What the task asks:
Please return only the lines from the one holding "ATOM 79 N N" through the one holding "ATOM 94 O O", exactly as they appear in the records below, both ends included.

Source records

+++

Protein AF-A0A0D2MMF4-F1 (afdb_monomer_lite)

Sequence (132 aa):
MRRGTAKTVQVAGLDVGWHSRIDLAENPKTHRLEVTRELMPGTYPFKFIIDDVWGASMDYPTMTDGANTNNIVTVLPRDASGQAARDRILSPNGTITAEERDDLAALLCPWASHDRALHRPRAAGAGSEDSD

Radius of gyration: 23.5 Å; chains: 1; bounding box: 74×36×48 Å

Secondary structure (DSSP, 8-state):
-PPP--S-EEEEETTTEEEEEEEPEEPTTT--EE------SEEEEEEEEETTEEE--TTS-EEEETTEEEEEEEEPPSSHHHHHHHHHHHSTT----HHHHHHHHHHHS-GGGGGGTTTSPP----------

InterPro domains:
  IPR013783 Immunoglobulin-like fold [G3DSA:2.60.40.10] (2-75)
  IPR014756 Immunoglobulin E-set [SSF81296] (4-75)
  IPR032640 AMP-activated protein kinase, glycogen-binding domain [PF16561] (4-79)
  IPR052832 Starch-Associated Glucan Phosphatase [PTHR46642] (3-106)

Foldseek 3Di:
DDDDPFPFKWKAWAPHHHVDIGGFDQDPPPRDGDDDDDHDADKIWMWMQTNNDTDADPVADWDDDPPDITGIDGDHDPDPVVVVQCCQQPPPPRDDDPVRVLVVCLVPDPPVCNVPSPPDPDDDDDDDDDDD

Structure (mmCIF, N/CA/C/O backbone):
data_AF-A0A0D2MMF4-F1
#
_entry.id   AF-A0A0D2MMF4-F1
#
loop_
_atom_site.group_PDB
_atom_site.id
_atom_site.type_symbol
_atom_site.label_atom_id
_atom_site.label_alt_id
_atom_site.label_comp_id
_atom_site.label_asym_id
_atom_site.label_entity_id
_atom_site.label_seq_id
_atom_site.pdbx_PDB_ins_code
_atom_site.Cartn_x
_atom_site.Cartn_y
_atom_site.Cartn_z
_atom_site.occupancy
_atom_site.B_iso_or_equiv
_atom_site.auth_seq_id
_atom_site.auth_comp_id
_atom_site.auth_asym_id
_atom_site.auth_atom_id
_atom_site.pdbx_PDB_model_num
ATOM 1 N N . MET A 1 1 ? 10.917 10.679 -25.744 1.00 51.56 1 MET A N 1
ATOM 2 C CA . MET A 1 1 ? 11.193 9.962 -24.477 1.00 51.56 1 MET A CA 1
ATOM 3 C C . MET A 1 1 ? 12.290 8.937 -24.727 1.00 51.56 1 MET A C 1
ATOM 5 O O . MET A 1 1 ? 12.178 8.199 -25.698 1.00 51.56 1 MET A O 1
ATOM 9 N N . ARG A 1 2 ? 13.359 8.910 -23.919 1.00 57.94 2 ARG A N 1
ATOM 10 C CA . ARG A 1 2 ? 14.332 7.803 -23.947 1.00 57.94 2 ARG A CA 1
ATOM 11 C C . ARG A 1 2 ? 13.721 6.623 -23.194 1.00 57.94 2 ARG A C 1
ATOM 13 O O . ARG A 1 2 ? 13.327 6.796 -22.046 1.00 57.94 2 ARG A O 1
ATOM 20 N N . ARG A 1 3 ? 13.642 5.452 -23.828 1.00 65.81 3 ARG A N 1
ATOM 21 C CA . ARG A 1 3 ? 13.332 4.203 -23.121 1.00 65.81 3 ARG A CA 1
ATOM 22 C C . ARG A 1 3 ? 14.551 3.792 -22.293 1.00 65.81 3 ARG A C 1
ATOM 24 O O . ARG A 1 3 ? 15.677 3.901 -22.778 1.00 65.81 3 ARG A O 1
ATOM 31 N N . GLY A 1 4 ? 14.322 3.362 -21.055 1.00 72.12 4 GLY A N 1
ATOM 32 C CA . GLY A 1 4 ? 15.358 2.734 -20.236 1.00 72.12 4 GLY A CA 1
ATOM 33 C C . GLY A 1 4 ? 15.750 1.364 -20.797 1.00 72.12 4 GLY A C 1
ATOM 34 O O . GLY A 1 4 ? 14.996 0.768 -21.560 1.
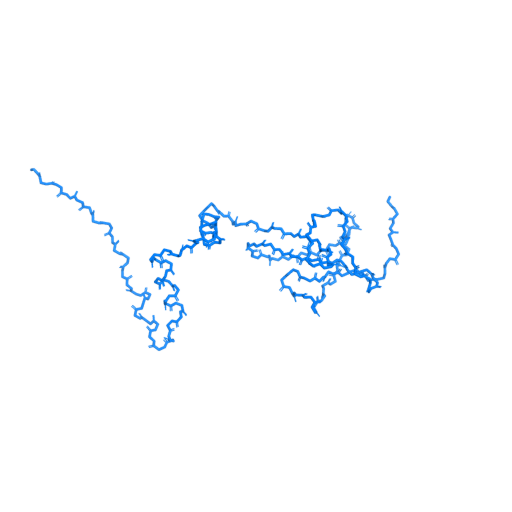00 72.12 4 GLY A O 1
ATOM 35 N N . THR A 1 5 ? 16.929 0.868 -20.425 1.00 84.69 5 THR A N 1
ATOM 36 C CA . THR A 1 5 ? 17.462 -0.442 -20.854 1.00 84.69 5 THR A CA 1
ATOM 37 C C . THR A 1 5 ? 17.313 -1.523 -19.779 1.00 84.69 5 THR A C 1
ATOM 39 O O . THR A 1 5 ? 18.049 -2.507 -19.806 1.00 84.69 5 THR A O 1
ATOM 42 N N . ALA A 1 6 ? 16.422 -1.311 -18.804 1.00 87.06 6 ALA A N 1
ATOM 43 C CA . ALA A 1 6 ? 16.196 -2.254 -17.713 1.00 87.06 6 ALA A CA 1
ATOM 44 C C . ALA A 1 6 ? 15.690 -3.595 -18.257 1.00 87.06 6 ALA A C 1
ATOM 46 O O . ALA A 1 6 ? 14.860 -3.620 -19.169 1.00 87.06 6 ALA A O 1
ATOM 47 N N . LYS A 1 7 ? 16.191 -4.702 -17.706 1.00 90.31 7 LYS A N 1
ATOM 48 C CA . LYS A 1 7 ? 15.791 -6.057 -18.115 1.00 90.31 7 LYS A CA 1
ATOM 49 C C . LYS A 1 7 ? 14.583 -6.542 -17.327 1.00 90.31 7 LYS A C 1
ATOM 51 O O . LYS A 1 7 ? 13.747 -7.258 -17.867 1.00 90.31 7 LYS A O 1
ATOM 56 N N . THR A 1 8 ? 14.510 -6.156 -16.059 1.00 94.44 8 THR A N 1
ATOM 57 C CA . THR A 1 8 ? 13.449 -6.543 -15.131 1.00 94.44 8 THR A CA 1
ATOM 58 C C . THR A 1 8 ? 12.978 -5.327 -14.353 1.00 94.44 8 THR A C 1
ATOM 60 O O . THR A 1 8 ? 13.781 -4.529 -13.867 1.00 94.44 8 THR A O 1
ATOM 63 N N . VAL A 1 9 ? 11.660 -5.175 -14.252 1.00 96.25 9 VAL A N 1
ATOM 64 C CA . VAL A 1 9 ? 11.031 -4.123 -13.457 1.00 96.25 9 VAL A CA 1
ATOM 65 C C . VAL A 1 9 ? 9.876 -4.748 -12.699 1.00 96.25 9 VAL A C 1
ATOM 67 O O . VAL A 1 9 ? 8.919 -5.242 -13.294 1.00 96.25 9 VAL A O 1
ATOM 70 N N . GLN A 1 10 ? 9.993 -4.739 -11.379 1.00 97.94 10 GLN A N 1
ATOM 71 C CA . GLN A 1 10 ? 9.057 -5.384 -10.471 1.00 97.94 10 GLN A CA 1
ATOM 72 C C . GLN A 1 10 ? 8.646 -4.416 -9.360 1.00 97.94 10 GLN A C 1
ATOM 74 O O . GLN A 1 10 ? 9.273 -3.374 -9.149 1.00 97.94 10 GLN A O 1
ATOM 79 N N . VAL A 1 11 ? 7.606 -4.782 -8.618 1.00 97.94 11 VAL A N 1
ATOM 80 C CA . VAL A 1 11 ? 7.196 -4.117 -7.380 1.00 97.94 11 VAL A CA 1
ATOM 81 C C . VAL A 1 11 ? 7.047 -5.140 -6.255 1.00 97.94 11 VAL A C 1
ATOM 83 O O . VAL A 1 11 ? 6.632 -6.275 -6.490 1.00 97.94 11 VAL A O 1
ATOM 86 N N . ALA A 1 12 ? 7.380 -4.737 -5.032 1.00 98.00 12 ALA A N 1
ATOM 87 C CA . ALA A 1 12 ? 7.137 -5.499 -3.807 1.00 98.00 12 ALA A CA 1
ATOM 88 C C . ALA A 1 12 ? 6.530 -4.596 -2.723 1.00 98.00 12 ALA A C 1
ATOM 90 O O . ALA A 1 12 ? 6.610 -3.367 -2.816 1.00 98.00 12 ALA A O 1
ATOM 91 N N . GLY A 1 13 ? 5.931 -5.202 -1.696 1.00 96.88 13 GLY A N 1
ATOM 92 C CA . GLY A 1 13 ? 5.054 -4.518 -0.743 1.00 96.88 13 GLY A CA 1
ATOM 93 C C . GLY A 1 13 ? 3.590 -4.722 -1.130 1.00 96.88 13 GLY A C 1
ATOM 94 O O . GLY A 1 13 ? 3.184 -5.855 -1.385 1.00 96.88 13 GLY A O 1
ATOM 95 N N . LEU A 1 14 ? 2.802 -3.645 -1.193 1.00 97.00 14 LEU A N 1
ATOM 96 C CA . LEU A 1 14 ? 1.373 -3.705 -1.536 1.00 97.00 14 LEU A CA 1
ATOM 97 C C . LEU A 1 14 ? 0.622 -4.757 -0.685 1.00 97.00 14 LEU A C 1
ATOM 99 O O . LEU A 1 14 ? 0.814 -4.829 0.527 1.00 97.00 14 LEU A O 1
ATOM 103 N N . ASP A 1 15 ? -0.228 -5.560 -1.320 1.00 96.19 15 ASP A N 1
ATOM 104 C CA . ASP A 1 15 ? -0.992 -6.682 -0.772 1.00 96.19 15 ASP A CA 1
ATOM 105 C C . ASP A 1 15 ? -0.197 -7.999 -0.697 1.00 96.19 15 ASP A C 1
ATOM 107 O O . ASP A 1 15 ? -0.660 -8.961 -0.090 1.00 96.19 15 ASP A O 1
ATOM 111 N N . VAL A 1 16 ? 0.999 -8.061 -1.296 1.00 96.06 16 VAL A N 1
ATOM 112 C CA . VAL A 1 16 ? 1.790 -9.303 -1.426 1.00 96.06 16 VAL A CA 1
ATOM 113 C C . VAL A 1 16 ? 2.963 -9.400 -0.443 1.00 96.06 16 VAL A C 1
ATOM 115 O O . VAL A 1 16 ? 3.577 -10.462 -0.308 1.00 96.06 16 VAL A O 1
ATOM 118 N N . GLY A 1 17 ? 3.275 -8.304 0.253 1.00 96.31 17 GLY A N 1
ATOM 119 C CA . GLY A 1 17 ? 4.367 -8.209 1.220 1.00 96.31 17 GLY A CA 1
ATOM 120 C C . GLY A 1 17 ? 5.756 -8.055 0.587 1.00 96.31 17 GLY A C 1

+++

Finished task:
ATOM 79 N N . VAL A 1 11 ? 7.606 -4.782 -8.618 1.00 97.94 11 VAL A N 1
ATOM 80 C CA . VAL A 1 11 ? 7.196 -4.117 -7.380 1.00 97.94 11 VAL A CA 1
ATOM 81 C C . VAL A 1 11 ? 7.047 -5.140 -6.255 1.00 97.94 11 VAL A C 1
ATOM 83 O O . VAL A 1 11 ? 6.632 -6.275 -6.490 1.00 97.94 11 VAL A O 1
ATOM 86 N N . ALA A 1 12 ? 7.380 -4.737 -5.032 1.00 98.00 12 ALA A N 1
ATOM 87 C CA . ALA A 1 12 ? 7.137 -5.499 -3.807 1.00 98.00 12 ALA A CA 1
ATOM 88 C C . ALA A 1 12 ? 6.530 -4.596 -2.723 1.00 98.00 12 ALA A C 1
ATOM 90 O O . ALA A 1 12 ? 6.610 -3.367 -2.816 1.00 98.00 12 ALA A O 1
ATOM 91 N N . GLY A 1 13 ? 5.931 -5.202 -1.696 1.00 96.88 13 GLY A N 1
ATOM 92 C CA . GLY A 1 13 ? 5.054 -4.518 -0.743 1.00 96.88 13 GLY A CA 1
ATOM 93 C C . GLY A 1 13 ? 3.590 -4.722 -1.130 1.00 96.88 13 GLY A C 1
ATOM 94 O O . GLY A 1 13 ? 3.184 -5.855 -1.385 1.00 96.88 13 GLY A O 1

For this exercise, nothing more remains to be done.